Anders als in der EU: Schweizer stehen auf traditionelle Drogen
Aktualisiert

Anders als in der EUSchweizer stehen auf traditionelle Drogen

Der EU-Raum wird von gefährlichen neuen Designerdrogen überschwemmt. Die Schweiz aber erweist sich als Sonderfall in Europa: Hier setzen die Konsumenten auf die klassischen Rauschmittel.

von
Marco Lüssi
Anders als im EU-Raum nimmt der Kokainkonsum in der Schweiz nicht ab.

Anders als im EU-Raum nimmt der Kokainkonsum in der Schweiz nicht ab.

Die EU-Drogenbeobachtungsstelle schlug am Dienstag Alarm: Man habe im letzten Jahr eine Rekordzahl von bis dahin unbekannten, künstlich hergestellten Substanzen entdeckt. Es gebe ein «nicht zu stoppendes Angebot» neuer Drogen, klagt EU-Innenkommissarin Cecilia Malmström. Diese werden häufig im Internet verkauft.

Die Schweiz ist im Vergleich mit den anderen europäischen Staaten ein Sonderfall. Toni Berthel, Präsident der Eidgenössischen Kommission für Drogenfragen (EKDF), sagt: «Neue Substanzen spielen in der Schweiz eine geringe Rolle.» Das bestätigen auch Szenekenner. «Die bekannten Drogen wie Kokain, Ecstasy und MDMA sind in der Schweiz in tendenziell besserer Qualität vorhanden und relativ einfach erhältlich», sagt Koni Wäch, Präsident von Eve & Rave. Das unterscheide den Drogenmarkt von jenen in den meisten EU-Staaten. «Die meisten Schweizer Konsumenten sehen keinen Grund, auf Substanzen auszuweichen, die man nicht kennt und irgendwo im Internet bestellen muss.»

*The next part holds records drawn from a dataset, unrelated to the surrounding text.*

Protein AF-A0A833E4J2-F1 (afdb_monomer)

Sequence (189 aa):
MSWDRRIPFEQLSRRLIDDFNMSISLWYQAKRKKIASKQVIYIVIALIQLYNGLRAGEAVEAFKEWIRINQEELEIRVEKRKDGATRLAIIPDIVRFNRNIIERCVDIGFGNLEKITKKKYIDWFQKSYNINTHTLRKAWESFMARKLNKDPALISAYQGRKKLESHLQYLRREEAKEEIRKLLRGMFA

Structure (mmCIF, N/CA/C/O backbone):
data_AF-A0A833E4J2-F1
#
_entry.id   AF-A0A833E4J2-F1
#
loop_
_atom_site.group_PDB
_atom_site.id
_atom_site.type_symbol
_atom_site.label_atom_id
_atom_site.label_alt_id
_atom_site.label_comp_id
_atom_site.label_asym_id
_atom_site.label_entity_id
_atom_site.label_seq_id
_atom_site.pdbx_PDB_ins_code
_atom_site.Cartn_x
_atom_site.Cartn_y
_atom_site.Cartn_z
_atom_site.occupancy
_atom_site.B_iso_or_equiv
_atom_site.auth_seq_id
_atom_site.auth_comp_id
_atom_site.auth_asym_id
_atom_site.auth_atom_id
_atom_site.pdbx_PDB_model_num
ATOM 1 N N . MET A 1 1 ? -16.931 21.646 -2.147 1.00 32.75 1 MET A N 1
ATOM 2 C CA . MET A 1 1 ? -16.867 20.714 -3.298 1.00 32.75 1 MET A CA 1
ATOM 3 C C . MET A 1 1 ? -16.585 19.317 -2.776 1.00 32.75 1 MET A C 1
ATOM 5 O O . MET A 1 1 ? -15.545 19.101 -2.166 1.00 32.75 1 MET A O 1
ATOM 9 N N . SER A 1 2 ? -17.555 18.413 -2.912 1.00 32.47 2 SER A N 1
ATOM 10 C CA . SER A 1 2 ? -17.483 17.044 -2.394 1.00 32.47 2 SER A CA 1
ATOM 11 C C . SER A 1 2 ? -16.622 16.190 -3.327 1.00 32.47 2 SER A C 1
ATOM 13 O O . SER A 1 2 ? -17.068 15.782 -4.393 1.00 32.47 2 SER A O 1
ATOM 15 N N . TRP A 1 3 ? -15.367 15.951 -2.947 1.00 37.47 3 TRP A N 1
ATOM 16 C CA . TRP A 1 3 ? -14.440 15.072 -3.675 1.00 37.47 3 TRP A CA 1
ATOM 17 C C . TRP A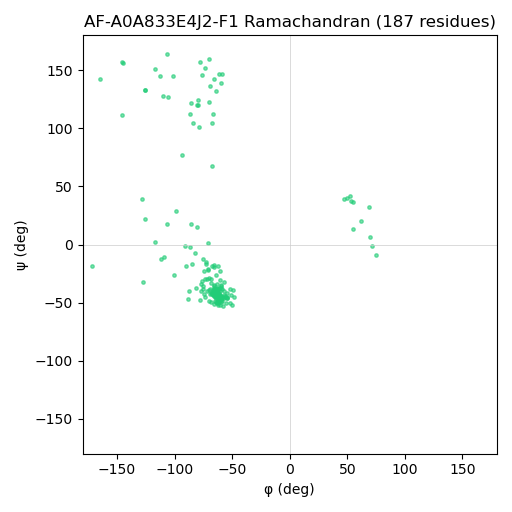 1 3 ? -14.667 13.579 -3.367 1.00 37.47 3 TRP A C 1
ATOM 19 O O . TRP A 1 3 ? -13.799 12.757 -3.654 1.00 37.47 3 TRP A O 1
ATOM 29 N N . ASP A 1 4 ? -15.808 13.213 -2.774 1.00 46.41 4 ASP A N 1
ATOM 30 C CA . ASP A 1 4 ? -16.138 11.829 -2.426 1.00 46.41 4 ASP A CA 1
ATOM 31 C C . ASP A 1 4 ? -16.941 11.185 -3.562 1.00 46.41 4 ASP A C 1
ATOM 33 O O . ASP A 1 4 ? -18.169 11.068 -3.529 1.00 46.41 4 ASP A O 1
ATOM 37 N N . ARG A 1 5 ? -16.234 10.810 -4.633 1.00 56.19 5 ARG A N 1
ATOM 38 C CA . ARG A 1 5 ? -16.808 9.919 -5.642 1.00 56.19 5 ARG A CA 1
ATOM 39 C C . ARG A 1 5 ? -16.999 8.573 -4.945 1.00 56.19 5 ARG A C 1
ATOM 41 O O . ARG A 1 5 ? -16.013 7.929 -4.599 1.00 56.19 5 ARG A O 1
ATOM 48 N N . ARG A 1 6 ? -18.248 8.151 -4.725 1.00 68.75 6 ARG A N 1
ATOM 49 C CA . ARG A 1 6 ? -18.601 6.820 -4.197 1.00 68.75 6 ARG A CA 1
ATOM 50 C C . ARG A 1 6 ? -18.253 5.735 -5.222 1.00 68.75 6 ARG A C 1
ATOM 52 O O . ARG A 1 6 ? -19.134 5.140 -5.833 1.00 68.75 6 ARG A O 1
ATOM 59 N N . ILE A 1 7 ? -16.962 5.533 -5.461 1.00 86.00 7 ILE A N 1
ATOM 60 C CA . ILE A 1 7 ? -16.451 4.548 -6.409 1.00 86.00 7 ILE A CA 1
ATOM 61 C C . ILE A 1 7 ? -16.497 3.176 -5.719 1.00 86.00 7 ILE A C 1
ATOM 63 O O . ILE A 1 7 ? -15.936 3.040 -4.626 1.00 86.00 7 ILE A O 1
ATOM 67 N N . PRO A 1 8 ? -17.159 2.165 -6.309 1.00 88.94 8 PRO A N 1
ATOM 68 C CA . PRO A 1 8 ? -17.217 0.824 -5.738 1.00 88.94 8 PRO A CA 1
ATOM 69 C C . PRO A 1 8 ? -15.830 0.199 -5.548 1.00 88.94 8 PRO A C 1
ATOM 71 O O . PRO A 1 8 ? -14.921 0.410 -6.355 1.00 88.94 8 PRO A O 1
ATOM 74 N N . PHE A 1 9 ? -15.687 -0.618 -4.501 1.00 87.75 9 PHE A N 1
ATOM 75 C CA . PHE A 1 9 ? -14.455 -1.358 -4.205 1.00 87.75 9 PHE A CA 1
ATOM 76 C C . PHE A 1 9 ? -14.001 -2.193 -5.398 1.00 87.75 9 PHE A C 1
ATOM 78 O O . PHE A 1 9 ? -12.835 -2.151 -5.772 1.00 87.75 9 PHE A O 1
ATOM 85 N N . GLU A 1 10 ? -14.937 -2.902 -6.023 1.00 89.62 10 GLU A N 1
ATOM 86 C CA . GLU A 1 10 ? -14.682 -3.803 -7.140 1.00 89.62 10 GLU A CA 1
ATOM 87 C C . GLU A 1 10 ? -14.119 -3.039 -8.347 1.00 89.62 10 GLU A C 1
ATOM 89 O O . GLU A 1 10 ? -13.188 -3.500 -9.004 1.00 89.62 10 GLU A O 1
ATOM 94 N N . GLN A 1 11 ? -14.622 -1.824 -8.594 1.00 94.06 11 GLN A N 1
ATOM 95 C CA . GLN A 1 11 ? -14.143 -0.966 -9.675 1.00 94.06 11 GLN A CA 1
ATOM 96 C C . GLN A 1 11 ? -12.723 -0.446 -9.408 1.00 94.06 11 GLN A C 1
ATOM 98 O O . GLN A 1 11 ? -11.892 -0.442 -10.316 1.00 94.06 11 GLN A O 1
ATOM 103 N N . LEU A 1 12 ? -12.426 -0.022 -8.173 1.00 94.50 12 LEU A N 1
ATOM 104 C CA . LEU A 1 12 ? -11.077 0.420 -7.792 1.00 94.50 12 LEU A CA 1
ATOM 105 C C . LEU A 1 12 ? -10.081 -0.739 -7.799 1.00 94.50 12 LEU A C 1
ATOM 107 O O . LEU A 1 12 ? -8.976 -0.573 -8.303 1.00 94.50 12 LEU A O 1
ATOM 111 N N . SER A 1 13 ? -10.480 -1.899 -7.275 1.00 93.75 13 SER A N 1
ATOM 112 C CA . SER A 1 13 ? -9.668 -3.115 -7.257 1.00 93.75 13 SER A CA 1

2013 bisher sieben Proben mit unbekannten Substanzen

Dass neue Substanzen ein Randphänomen sind, bestätigt auch die Statistik der Drogentests, die die Zürcher Jugendberatung Streetwork durchführt. Von den 413 Analysen, die im Jahr 2013 bisher durchgeführt wurden, enthielten lediglich sieben Proben unbekannte Substanzen. Im Jahr 2012 waren es 18 bei insgesamt 938 Analysen.

«Die Schweiz ist ein kleines Land, die Leute sind gut vernetzt und haben Möglichkeiten, über den Kollegenkreis an die bekannten Drogen wie Kokain und Ecstasy heranzukommen, ohne auf der Strasse danach suchen zu müssen», sagt Christian Kobel, Betriebsleiter von Streetwork. Über die Gründe dafür, dass die in der Schweiz erhältlichen Drogen eine bessere Qualität aufweisen, könne man nur spekulieren, sagt Wäch. «Doch die Tatsache, dass es in der Schweiz Angebote für Konsumenten gibt, Drogen auf ihre Inhalte zu testen, könnte durchaus eine Rolle spielen – die Produzenten wissen wohl, dass sie den Käufern nicht einfach alles andrehen können.»

Kleine Gruppe von erfahrenen Konsumenten nimmt neue Substanzen

Alwin Bachmann, wissenschaftlicher Mitarbeiter der Schweizerischen Koordinations- und Fachstelle Sucht Infodrog, befasst sich mit dem Konsum von neuen synthetischen Substanzen in der Schweiz. «Genommen werden diese von einer sehr kleinen Gruppe, die gemäss einer – allerdings nicht repräsentativen – Studie erfahrene Drogenkonsumenten sind, die mal etwas Neues ausprobieren wollen.» Für junge, unerfahrene Drogenkonsumenten hingegen sei es vermutlich wenig attraktiv, eine unbekannte Substanz zu sich zu nehmen, über deren Wirkung man nichts wisse. Zudem müsse man immer damit rechnen, dass Internetbestellungen solcher Pillen am Zoll abgefangen würden.

Anders als in der EU nimmt der Kokain-Konsum in der Schweiz nicht ab

Nicht nur bei den neuen Designerdrogen, auch beim Kokain unterscheidet sich die Schweiz vom restlichen Europa. «Anders als in der EU nimmt der Kokainkonsum hier nicht ab, sondern hat sich stabilisiert. Hier ist Kokain – anders als in vielen europäischen Ländern – keine Edeldroge mehr», so EKDF-Präsident Berthel. Die bei weitem am häufigsten konsumierten Drogen seien in der Schweiz aber Alkohol und Cannabis.